• **REQUIRED WORK**:
Return exactly the lines of the records below, starting at the line that contains "ATOM 2 C CA" and ending at the line that contains "ATOM 47 O O", with both of those lines kept.

• **Dataset entries**:
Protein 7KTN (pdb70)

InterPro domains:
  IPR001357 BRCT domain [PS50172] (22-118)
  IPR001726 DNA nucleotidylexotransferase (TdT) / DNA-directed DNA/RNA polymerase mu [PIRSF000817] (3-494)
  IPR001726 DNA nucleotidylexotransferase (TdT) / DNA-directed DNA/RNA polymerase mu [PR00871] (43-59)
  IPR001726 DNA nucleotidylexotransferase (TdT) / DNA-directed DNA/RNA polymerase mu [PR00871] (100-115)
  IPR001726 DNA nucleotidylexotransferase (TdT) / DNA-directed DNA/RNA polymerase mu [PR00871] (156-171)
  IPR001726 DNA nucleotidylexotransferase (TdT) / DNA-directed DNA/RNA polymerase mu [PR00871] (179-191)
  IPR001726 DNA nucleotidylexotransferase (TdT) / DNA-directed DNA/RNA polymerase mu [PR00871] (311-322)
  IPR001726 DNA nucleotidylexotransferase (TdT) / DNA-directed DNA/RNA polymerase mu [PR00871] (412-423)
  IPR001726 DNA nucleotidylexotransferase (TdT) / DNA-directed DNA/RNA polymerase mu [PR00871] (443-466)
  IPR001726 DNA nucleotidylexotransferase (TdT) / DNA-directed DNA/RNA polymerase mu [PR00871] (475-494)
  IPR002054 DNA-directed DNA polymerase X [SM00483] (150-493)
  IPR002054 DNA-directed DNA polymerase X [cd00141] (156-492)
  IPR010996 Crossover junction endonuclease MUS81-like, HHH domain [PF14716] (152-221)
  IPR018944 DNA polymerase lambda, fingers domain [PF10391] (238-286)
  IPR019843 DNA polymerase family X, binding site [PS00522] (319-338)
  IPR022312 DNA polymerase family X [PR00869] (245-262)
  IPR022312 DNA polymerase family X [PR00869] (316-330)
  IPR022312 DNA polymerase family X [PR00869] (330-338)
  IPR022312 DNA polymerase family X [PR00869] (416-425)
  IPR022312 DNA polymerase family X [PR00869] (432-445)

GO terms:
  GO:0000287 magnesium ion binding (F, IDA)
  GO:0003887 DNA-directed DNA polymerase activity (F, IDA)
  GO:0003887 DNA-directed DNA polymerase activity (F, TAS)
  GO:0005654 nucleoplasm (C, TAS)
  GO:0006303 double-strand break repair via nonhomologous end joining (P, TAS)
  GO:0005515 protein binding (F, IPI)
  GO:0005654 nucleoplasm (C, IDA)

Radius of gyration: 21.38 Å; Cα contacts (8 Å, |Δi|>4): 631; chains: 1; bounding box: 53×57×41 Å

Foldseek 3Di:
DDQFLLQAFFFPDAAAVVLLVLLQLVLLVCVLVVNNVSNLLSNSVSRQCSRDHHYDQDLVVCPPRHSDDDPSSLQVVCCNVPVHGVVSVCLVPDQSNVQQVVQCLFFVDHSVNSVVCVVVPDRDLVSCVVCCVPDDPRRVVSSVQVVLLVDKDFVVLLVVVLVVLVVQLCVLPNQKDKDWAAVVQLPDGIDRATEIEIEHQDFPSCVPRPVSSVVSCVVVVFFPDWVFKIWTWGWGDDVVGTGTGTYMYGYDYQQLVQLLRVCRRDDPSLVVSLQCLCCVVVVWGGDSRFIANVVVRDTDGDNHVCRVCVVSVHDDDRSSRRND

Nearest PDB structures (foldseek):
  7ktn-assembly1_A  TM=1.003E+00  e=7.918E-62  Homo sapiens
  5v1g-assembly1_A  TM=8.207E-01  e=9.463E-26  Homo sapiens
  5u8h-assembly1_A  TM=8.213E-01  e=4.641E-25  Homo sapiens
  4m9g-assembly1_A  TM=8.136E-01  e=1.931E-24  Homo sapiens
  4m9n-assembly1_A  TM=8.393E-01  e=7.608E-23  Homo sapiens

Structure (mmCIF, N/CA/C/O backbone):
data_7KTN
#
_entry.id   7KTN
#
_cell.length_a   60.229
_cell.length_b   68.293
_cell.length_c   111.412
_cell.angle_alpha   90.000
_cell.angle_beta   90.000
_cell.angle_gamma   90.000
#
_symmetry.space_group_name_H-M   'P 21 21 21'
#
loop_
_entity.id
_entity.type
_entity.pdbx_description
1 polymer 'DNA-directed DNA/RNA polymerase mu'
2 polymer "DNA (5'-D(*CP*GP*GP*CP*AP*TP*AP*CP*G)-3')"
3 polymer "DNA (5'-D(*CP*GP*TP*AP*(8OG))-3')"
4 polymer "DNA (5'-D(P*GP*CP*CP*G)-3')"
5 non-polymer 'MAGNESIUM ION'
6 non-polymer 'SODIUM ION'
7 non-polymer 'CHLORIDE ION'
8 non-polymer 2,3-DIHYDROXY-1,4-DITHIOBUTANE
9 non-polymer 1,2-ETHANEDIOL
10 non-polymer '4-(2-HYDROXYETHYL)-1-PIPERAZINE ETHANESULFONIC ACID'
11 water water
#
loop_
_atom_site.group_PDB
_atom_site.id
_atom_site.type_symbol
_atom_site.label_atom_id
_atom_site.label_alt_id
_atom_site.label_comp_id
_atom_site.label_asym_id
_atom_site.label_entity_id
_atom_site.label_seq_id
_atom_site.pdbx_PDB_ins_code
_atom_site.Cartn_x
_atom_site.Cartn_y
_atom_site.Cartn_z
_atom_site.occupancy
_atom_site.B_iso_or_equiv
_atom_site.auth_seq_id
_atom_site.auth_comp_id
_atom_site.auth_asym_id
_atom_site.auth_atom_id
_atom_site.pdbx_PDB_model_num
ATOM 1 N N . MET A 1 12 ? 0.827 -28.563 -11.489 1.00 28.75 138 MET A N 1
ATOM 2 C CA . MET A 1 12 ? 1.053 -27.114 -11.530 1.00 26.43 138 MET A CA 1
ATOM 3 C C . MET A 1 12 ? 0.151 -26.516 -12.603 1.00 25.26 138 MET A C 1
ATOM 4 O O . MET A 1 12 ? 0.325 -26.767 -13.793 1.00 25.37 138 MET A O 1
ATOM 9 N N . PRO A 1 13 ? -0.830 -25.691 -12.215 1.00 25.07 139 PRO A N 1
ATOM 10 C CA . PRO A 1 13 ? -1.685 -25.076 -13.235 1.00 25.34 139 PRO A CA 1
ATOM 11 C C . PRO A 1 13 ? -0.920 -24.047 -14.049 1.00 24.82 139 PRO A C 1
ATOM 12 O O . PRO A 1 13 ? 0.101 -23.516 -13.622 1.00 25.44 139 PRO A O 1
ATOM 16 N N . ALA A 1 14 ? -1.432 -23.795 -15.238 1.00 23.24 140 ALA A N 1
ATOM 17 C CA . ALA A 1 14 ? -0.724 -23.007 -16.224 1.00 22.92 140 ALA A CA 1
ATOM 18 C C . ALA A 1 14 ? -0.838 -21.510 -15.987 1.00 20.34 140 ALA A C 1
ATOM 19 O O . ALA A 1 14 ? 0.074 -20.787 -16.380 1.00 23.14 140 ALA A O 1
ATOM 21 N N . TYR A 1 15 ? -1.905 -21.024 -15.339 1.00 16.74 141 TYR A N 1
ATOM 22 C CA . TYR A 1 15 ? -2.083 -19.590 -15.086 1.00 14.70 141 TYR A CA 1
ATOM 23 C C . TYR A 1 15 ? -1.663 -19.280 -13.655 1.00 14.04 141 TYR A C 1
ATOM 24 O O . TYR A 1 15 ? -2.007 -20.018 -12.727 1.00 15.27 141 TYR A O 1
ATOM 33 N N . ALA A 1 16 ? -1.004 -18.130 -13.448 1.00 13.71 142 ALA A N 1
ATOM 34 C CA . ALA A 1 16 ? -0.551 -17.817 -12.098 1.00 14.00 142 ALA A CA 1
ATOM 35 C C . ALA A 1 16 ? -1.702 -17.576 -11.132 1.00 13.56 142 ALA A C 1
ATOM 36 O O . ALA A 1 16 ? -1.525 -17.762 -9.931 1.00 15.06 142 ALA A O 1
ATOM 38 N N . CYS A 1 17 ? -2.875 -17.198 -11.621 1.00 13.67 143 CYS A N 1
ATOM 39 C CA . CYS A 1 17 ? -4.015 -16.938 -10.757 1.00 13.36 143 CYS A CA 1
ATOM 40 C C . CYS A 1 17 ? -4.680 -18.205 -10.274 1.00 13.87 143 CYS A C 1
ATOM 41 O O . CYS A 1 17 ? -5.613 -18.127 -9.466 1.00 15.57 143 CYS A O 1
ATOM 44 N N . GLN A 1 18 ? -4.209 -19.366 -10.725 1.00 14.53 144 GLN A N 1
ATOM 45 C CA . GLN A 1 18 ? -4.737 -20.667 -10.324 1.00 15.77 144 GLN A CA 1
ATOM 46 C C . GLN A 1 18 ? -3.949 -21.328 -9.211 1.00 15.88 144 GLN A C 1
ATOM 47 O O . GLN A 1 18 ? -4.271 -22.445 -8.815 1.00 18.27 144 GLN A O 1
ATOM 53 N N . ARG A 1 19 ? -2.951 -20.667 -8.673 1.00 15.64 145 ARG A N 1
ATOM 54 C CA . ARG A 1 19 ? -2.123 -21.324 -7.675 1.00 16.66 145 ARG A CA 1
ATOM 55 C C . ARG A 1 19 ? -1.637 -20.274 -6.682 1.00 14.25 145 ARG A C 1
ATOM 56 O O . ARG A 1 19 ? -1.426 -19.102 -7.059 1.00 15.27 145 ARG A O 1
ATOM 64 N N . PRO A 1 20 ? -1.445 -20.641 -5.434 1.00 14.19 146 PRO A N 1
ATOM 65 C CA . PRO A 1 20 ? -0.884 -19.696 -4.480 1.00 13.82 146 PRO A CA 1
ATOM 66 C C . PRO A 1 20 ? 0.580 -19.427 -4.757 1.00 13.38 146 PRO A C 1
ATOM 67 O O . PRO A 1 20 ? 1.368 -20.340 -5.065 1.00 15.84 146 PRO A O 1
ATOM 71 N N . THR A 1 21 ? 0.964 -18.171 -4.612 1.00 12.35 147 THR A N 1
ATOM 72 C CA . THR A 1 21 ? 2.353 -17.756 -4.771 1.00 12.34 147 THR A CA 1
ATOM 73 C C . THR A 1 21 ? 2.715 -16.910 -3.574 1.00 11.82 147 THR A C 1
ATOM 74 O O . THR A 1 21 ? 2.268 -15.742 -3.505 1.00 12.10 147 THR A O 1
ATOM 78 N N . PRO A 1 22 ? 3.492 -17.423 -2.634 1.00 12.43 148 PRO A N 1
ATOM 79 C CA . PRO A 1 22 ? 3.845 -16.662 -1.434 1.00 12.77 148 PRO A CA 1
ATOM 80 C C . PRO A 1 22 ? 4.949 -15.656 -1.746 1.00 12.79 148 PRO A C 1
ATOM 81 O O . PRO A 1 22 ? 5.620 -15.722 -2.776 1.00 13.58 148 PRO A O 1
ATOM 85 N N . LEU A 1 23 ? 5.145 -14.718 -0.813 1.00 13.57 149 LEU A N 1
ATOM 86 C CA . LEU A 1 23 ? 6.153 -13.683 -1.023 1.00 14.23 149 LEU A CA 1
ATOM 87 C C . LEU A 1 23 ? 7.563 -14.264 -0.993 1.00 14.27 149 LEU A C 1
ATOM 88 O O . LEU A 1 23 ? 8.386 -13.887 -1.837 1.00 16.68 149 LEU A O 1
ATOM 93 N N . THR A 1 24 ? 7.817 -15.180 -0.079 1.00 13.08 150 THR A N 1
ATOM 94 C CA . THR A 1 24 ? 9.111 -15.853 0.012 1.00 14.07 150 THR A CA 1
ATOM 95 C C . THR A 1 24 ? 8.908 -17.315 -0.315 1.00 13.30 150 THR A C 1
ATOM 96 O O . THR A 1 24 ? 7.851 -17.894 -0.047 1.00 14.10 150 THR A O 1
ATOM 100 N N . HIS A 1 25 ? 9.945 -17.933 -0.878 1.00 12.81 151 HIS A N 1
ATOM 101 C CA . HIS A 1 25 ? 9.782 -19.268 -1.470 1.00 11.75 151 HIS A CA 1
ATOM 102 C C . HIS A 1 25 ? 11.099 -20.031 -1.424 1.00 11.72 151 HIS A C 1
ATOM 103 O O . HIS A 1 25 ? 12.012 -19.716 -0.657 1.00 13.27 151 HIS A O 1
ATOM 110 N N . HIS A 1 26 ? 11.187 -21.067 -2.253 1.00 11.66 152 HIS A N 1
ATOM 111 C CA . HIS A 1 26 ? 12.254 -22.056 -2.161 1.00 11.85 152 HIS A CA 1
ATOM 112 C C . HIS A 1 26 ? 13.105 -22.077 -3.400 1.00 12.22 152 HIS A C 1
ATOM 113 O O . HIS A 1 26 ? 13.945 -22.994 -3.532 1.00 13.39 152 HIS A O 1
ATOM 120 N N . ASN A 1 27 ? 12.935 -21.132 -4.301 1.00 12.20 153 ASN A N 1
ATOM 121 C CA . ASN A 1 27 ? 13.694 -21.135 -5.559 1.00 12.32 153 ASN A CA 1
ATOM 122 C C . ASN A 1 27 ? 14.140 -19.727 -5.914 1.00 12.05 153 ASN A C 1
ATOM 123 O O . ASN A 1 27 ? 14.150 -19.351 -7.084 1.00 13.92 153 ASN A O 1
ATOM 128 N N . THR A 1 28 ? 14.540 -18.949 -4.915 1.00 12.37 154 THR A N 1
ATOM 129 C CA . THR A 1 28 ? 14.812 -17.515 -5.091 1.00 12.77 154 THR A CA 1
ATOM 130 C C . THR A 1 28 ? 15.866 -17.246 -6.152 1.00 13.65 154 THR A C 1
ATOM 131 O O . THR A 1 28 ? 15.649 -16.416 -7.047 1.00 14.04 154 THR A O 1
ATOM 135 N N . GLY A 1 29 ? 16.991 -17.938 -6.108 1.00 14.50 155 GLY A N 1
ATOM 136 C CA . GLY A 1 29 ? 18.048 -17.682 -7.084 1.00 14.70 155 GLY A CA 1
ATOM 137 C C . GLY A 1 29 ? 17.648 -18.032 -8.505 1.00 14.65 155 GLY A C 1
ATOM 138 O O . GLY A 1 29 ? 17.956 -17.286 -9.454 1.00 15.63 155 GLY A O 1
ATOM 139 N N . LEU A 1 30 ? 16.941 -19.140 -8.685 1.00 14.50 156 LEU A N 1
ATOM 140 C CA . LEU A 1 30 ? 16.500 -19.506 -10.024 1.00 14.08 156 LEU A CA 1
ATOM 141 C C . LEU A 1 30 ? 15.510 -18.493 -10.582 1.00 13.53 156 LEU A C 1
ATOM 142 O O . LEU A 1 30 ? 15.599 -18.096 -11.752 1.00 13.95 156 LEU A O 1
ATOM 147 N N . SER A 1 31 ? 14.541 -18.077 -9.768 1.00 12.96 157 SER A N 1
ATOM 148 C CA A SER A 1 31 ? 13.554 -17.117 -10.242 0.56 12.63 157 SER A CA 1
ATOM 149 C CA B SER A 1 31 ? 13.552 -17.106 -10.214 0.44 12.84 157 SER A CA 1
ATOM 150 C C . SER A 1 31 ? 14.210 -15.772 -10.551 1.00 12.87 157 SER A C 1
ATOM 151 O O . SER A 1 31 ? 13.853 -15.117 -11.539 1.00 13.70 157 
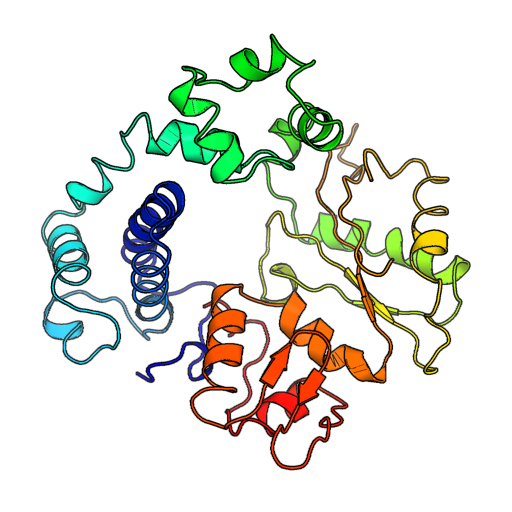SER A O 1
ATOM 156 N N . GLU A 1 32 ? 15.167 -15.348 -9.739 1.00 12.79 158 GLU A N 1
ATOM 157 C CA A GLU A 1 32 ? 15.853 -14.069 -9.963 0.49 12.81 158 GLU A CA 1
ATOM 158 C CA B GLU A 1 32 ? 15.812 -14.057 -9.980 0.51 14.06 158 GLU A CA 1
ATOM 159 C C . GLU A 1 32 ? 16.554 -14.068 -11.314 1.00 13.40 158 GLU A C 1
ATOM 160 O O . GLU A 1 32 ? 16.518 -13.073 -12.056 1.00 14.10 158 GLU A O 1
ATOM 171 N N . ALA A 1 33 ? 17.195 -15.180 -11.654 1.00 13.70 159 ALA A N 1
ATOM 172 C CA . ALA A 1 33 ? 17.906 -15.265 -12.929 1.00 13.98 159 ALA A CA 1
ATOM 173 C C . ALA A 1 33 ? 16.943 -15.176 -14.098 1.00 13.51 159 ALA A C 1
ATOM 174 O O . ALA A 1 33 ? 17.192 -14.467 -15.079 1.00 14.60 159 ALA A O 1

• **WORKED SOLUTION**:
ATOM 2 C CA . MET A 1 12 ? 1.053 -27.114 -11.530 1.00 26.43 138 MET A CA 1
ATOM 3 C C . MET A 1 12 ? 0.151 -26.516 -12.603 1.00 25.26 138 MET A C 1
ATOM 4 O O . MET A 1 12 ? 0.325 -26.767 -13.793 1.00 25.37 138 MET A O 1
ATOM 9 N N . PRO A 1 13 ? -0.830 -25.691 -12.215 1.00 25.07 139 PRO A N 1
ATOM 10 C CA . PRO A 1 13 ? -1.685 -25.076 -13.235 1.00 25.34 139 PRO A CA 1
ATOM 11 C C . PRO A 1 13 ? -0.920 -24.047 -14.049 1.00 24.82 139 PRO A C 1
ATOM 12 O O . PRO A 1 13 ? 0.101 -23.516 -13.622 1.00 25.44 139 PRO A O 1
ATOM 16 N N . ALA A 1 14 ? -1.432 -23.795 -15.238 1.00 23.24 140 ALA A N 1
ATOM 17 C CA . ALA A 1 14 ? -0.724 -23.007 -16.224 1.00 22.92 140 ALA A CA 1
ATOM 18 C C . ALA A 1 14 ? -0.838 -21.510 -15.987 1.00 20.34 140 ALA A C 1
ATOM 19 O O . ALA A 1 14 ? 0.074 -20.787 -16.380 1.00 23.14 140 ALA A O 1
ATOM 21 N N . TYR A 1 15 ? -1.905 -21.024 -15.339 1.00 16.74 141 TYR A N 1
ATOM 22 C CA . TYR A 1 15 ? -2.083 -19.590 -15.086 1.00 14.70 141 TYR A CA 1
ATOM 23 C C . TYR A 1 15 ? -1.663 -19.280 -13.655 1.00 14.04 141 TYR A C 1
ATOM 24 O O . TYR A 1 15 ? -2.007 -20.018 -12.727 1.00 15.27 141 TYR A O 1
ATOM 33 N N . ALA A 1 16 ? -1.004 -18.130 -13.448 1.00 13.71 142 ALA A N 1
ATOM 34 C CA . ALA A 1 16 ? -0.551 -17.817 -12.098 1.00 14.00 142 ALA A CA 1
ATOM 35 C C . ALA A 1 16 ? -1.702 -17.576 -11.132 1.00 13.56 142 ALA A C 1
ATOM 36 O O . ALA A 1 16 ? -1.525 -17.762 -9.931 1.00 15.06 142 ALA A O 1
ATOM 38 N N . CYS A 1 17 ? -2.875 -17.198 -11.621 1.00 13.67 143 CYS A N 1
ATOM 39 C CA . CYS A 1 17 ? -4.015 -16.938 -10.757 1.00 13.36 143 CYS A CA 1
ATOM 40 C C . CYS A 1 17 ? -4.680 -18.205 -10.274 1.00 13.87 143 CYS A C 1
ATOM 41 O O . CYS A 1 17 ? -5.613 -18.127 -9.466 1.00 15.57 143 CYS A O 1
ATOM 44 N N . GLN A 1 18 ? -4.209 -19.366 -10.725 1.00 14.53 144 GLN A N 1
ATOM 45 C CA . GLN A 1 18 ? -4.737 -20.667 -10.324 1.00 15.77 144 GLN A CA 1
ATOM 46 C C . GLN A 1 18 ? -3.949 -21.328 -9.211 1.00 15.88 144 GLN A C 1
ATOM 47 O O . GLN A 1 18 ? -4.271 -22.445 -8.815 1.00 18.27 144 GLN A O 1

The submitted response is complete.